Qingming Tang


A Multi-Task Approach for Disentangling Syntax and Semantics in Sentence Representations
Mingda Chen | Qingming Tang | Sam Wiseman | Kevin Gimpel
Proceedings of the 2019 Conference of the North American Chapter of the Association for Computational Linguistics: Human Language Technologies, Volume 1 (Long and Short Papers)

We propose a generative model for a sentence that uses two latent variables, with one intended to represent the syntax of the sentence and the other to represent its semantics.
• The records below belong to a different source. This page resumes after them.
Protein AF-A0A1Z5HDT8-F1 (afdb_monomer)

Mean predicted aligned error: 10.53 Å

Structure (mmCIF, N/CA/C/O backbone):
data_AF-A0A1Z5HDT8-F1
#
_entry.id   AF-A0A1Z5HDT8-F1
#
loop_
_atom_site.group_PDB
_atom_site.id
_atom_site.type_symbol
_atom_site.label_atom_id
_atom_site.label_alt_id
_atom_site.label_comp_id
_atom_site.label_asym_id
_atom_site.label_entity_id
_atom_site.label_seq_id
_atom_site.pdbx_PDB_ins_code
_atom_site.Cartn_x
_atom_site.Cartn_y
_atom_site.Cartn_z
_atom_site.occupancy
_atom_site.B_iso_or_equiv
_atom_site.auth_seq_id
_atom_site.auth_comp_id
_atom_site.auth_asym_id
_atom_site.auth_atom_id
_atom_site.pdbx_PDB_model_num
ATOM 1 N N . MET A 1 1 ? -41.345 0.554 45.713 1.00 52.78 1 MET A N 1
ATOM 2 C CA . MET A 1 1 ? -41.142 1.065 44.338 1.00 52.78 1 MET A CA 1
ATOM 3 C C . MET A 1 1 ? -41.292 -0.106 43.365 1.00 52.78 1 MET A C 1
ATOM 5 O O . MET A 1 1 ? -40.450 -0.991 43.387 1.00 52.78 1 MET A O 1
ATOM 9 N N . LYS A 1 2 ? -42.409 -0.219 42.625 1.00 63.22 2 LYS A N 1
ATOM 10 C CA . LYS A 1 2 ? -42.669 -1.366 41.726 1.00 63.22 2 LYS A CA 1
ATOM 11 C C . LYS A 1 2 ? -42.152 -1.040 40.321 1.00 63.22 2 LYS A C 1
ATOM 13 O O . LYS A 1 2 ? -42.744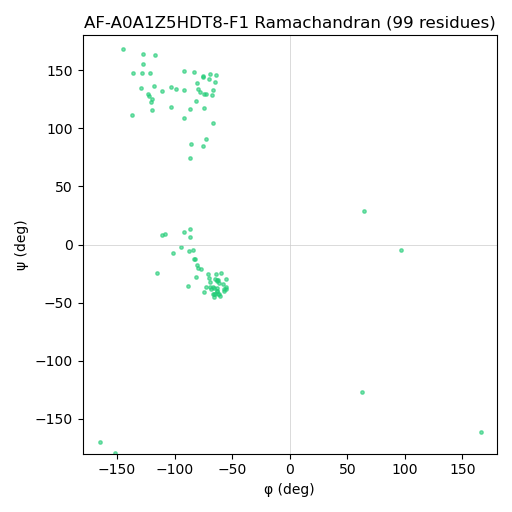 -0.214 39.636 1.00 63.22 2 LYS A O 1
ATOM 18 N N . PHE A 1 3 ? -41.061 -1.675 39.896 1.00 61.53 3 PHE A N 1
ATOM 19 C CA . PHE A 1 3 ? -40.567 -1.554 38.522 1.00 61.53 3 PHE A CA 1
ATOM 20 C C . PHE A 1 3 ? -41.459 -2.367 37.581 1.00 61.53 3 PHE A C 1
ATOM 22 O O . PHE A 1 3 ? -41.587 -3.582 37.722 1.00 61.53 3 PHE A O 1
ATOM 29 N N . THR A 1 4 ? -42.112 -1.698 36.629 1.00 82.25 4 THR A N 1
ATOM 30 C CA . THR A 1 4 ? -42.942 -2.378 35.627 1.00 82.25 4 THR A CA 1
ATOM 31 C C . THR A 1 4 ? -42.073 -2.893 34.477 1.00 82.25 4 THR A C 1
ATOM 33 O O . THR A 1 4 ? -41.076 -2.265 34.116 1.00 82.25 4 THR A O 1
ATOM 36 N N . LYS A 1 5 ? -42.455 -4.020 33.856 1.00 75.12 5 LYS A N 1
ATOM 37 C CA . LYS A 1 5 ? -41.716 -4.612 32.720 1.00 75.12 5 LYS A CA 1
ATOM 38 C C . LYS A 1 5 ? -41.516 -3.627 31.556 1.00 75.12 5 LYS A C 1
ATOM 40 O O . LYS A 1 5 ? -40.503 -3.701 30.872 1.00 75.12 5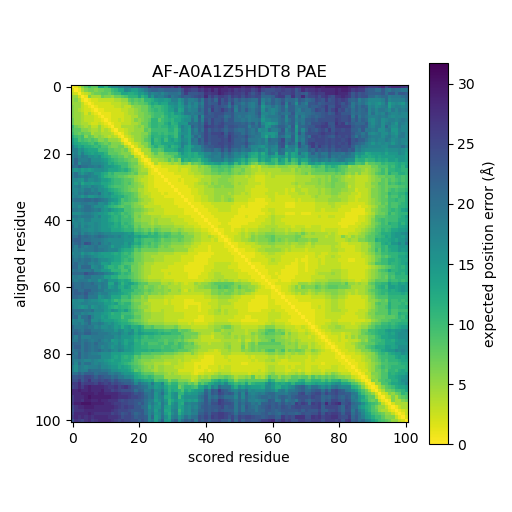 LYS A O 1
ATOM 45 N N . LYS A 1 6 ? -42.442 -2.676 31.367 1.00 76.62 6 LYS A N 1
ATOM 46 C CA . LYS A 1 6 ? -42.329 -1.601 30.365 1.00 76.62 6 LYS A CA 1
ATOM 47 C C . LYS A 1 6 ? -41.195 -0.630 30.692 1.00 76.62 6 LYS A C 1
ATOM 49 O O . LYS A 1 6 ? -40.432 -0.280 29.803 1.00 76.62 6 LYS A O 1
ATOM 54 N N . THR A 1 7 ? -41.047 -0.252 31.964 1.00 79.88 7 THR A N 1
ATOM 55 C CA . THR A 1 7 ? -39.933 0.588 32.432 1.00 79.88 7 THR A CA 1
ATOM 56 C C . THR A 1 7 ? -38.594 -0.121 32.231 1.00 79.88 7 THR A C 1
ATOM 58 O O . THR A 1 7 ? -37.634 0.497 31.789 1.00 79.88 7 THR A O 1
ATOM 61 N N . LEU A 1 8 ? -38.545 -1.433 32.488 1.00 80.44 8 LEU A N 1
ATOM 62 C CA . LEU A 1 8 ? -37.341 -2.240 32.282 1.00 80.44 8 LEU A CA 1
ATOM 63 C C . LEU A 1 8 ? -36.959 -2.341 30.795 1.00 80.44 8 LEU A C 1
ATOM 65 O O . LEU A 1 8 ? -35.793 -2.177 30.452 1.00 80.44 8 LEU A O 1
ATOM 69 N N . PHE A 1 9 ? -37.937 -2.545 29.907 1.00 81.69 9 PHE A N 1
ATOM 70 C CA . PHE A 1 9 ? -37.705 -2.594 28.460 1.00 81.69 9 PHE A CA 1
ATOM 71 C C . PHE A 1 9 ? -37.165 -1.262 27.917 1.00 81.69 9 PHE A C 1
ATOM 73 O O . PHE A 1 9 ? -36.209 -1.247 27.148 1.00 81.69 9 PHE A O 1
ATOM 80 N N . LEU A 1 10 ? -37.721 -0.139 28.382 1.00 81.56 10 LEU A N 1
ATOM 81 C CA . LEU A 1 10 ? -37.316 1.203 27.955 1.00 81.56 10 LEU A CA 1
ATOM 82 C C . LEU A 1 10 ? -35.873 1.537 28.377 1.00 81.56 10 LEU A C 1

We show we can achieve better disentanglement between semantic and syntactic representations by training with multiple losses, including losses that exploit aligned paraphrastic sentences and word-order information. We evaluate our models on standard semantic similarity tasks and novel syntactic similarity tasks. Empirically, we find that the model with the best performing syntactic and semantic representations also gives rise to the most disentangled representations.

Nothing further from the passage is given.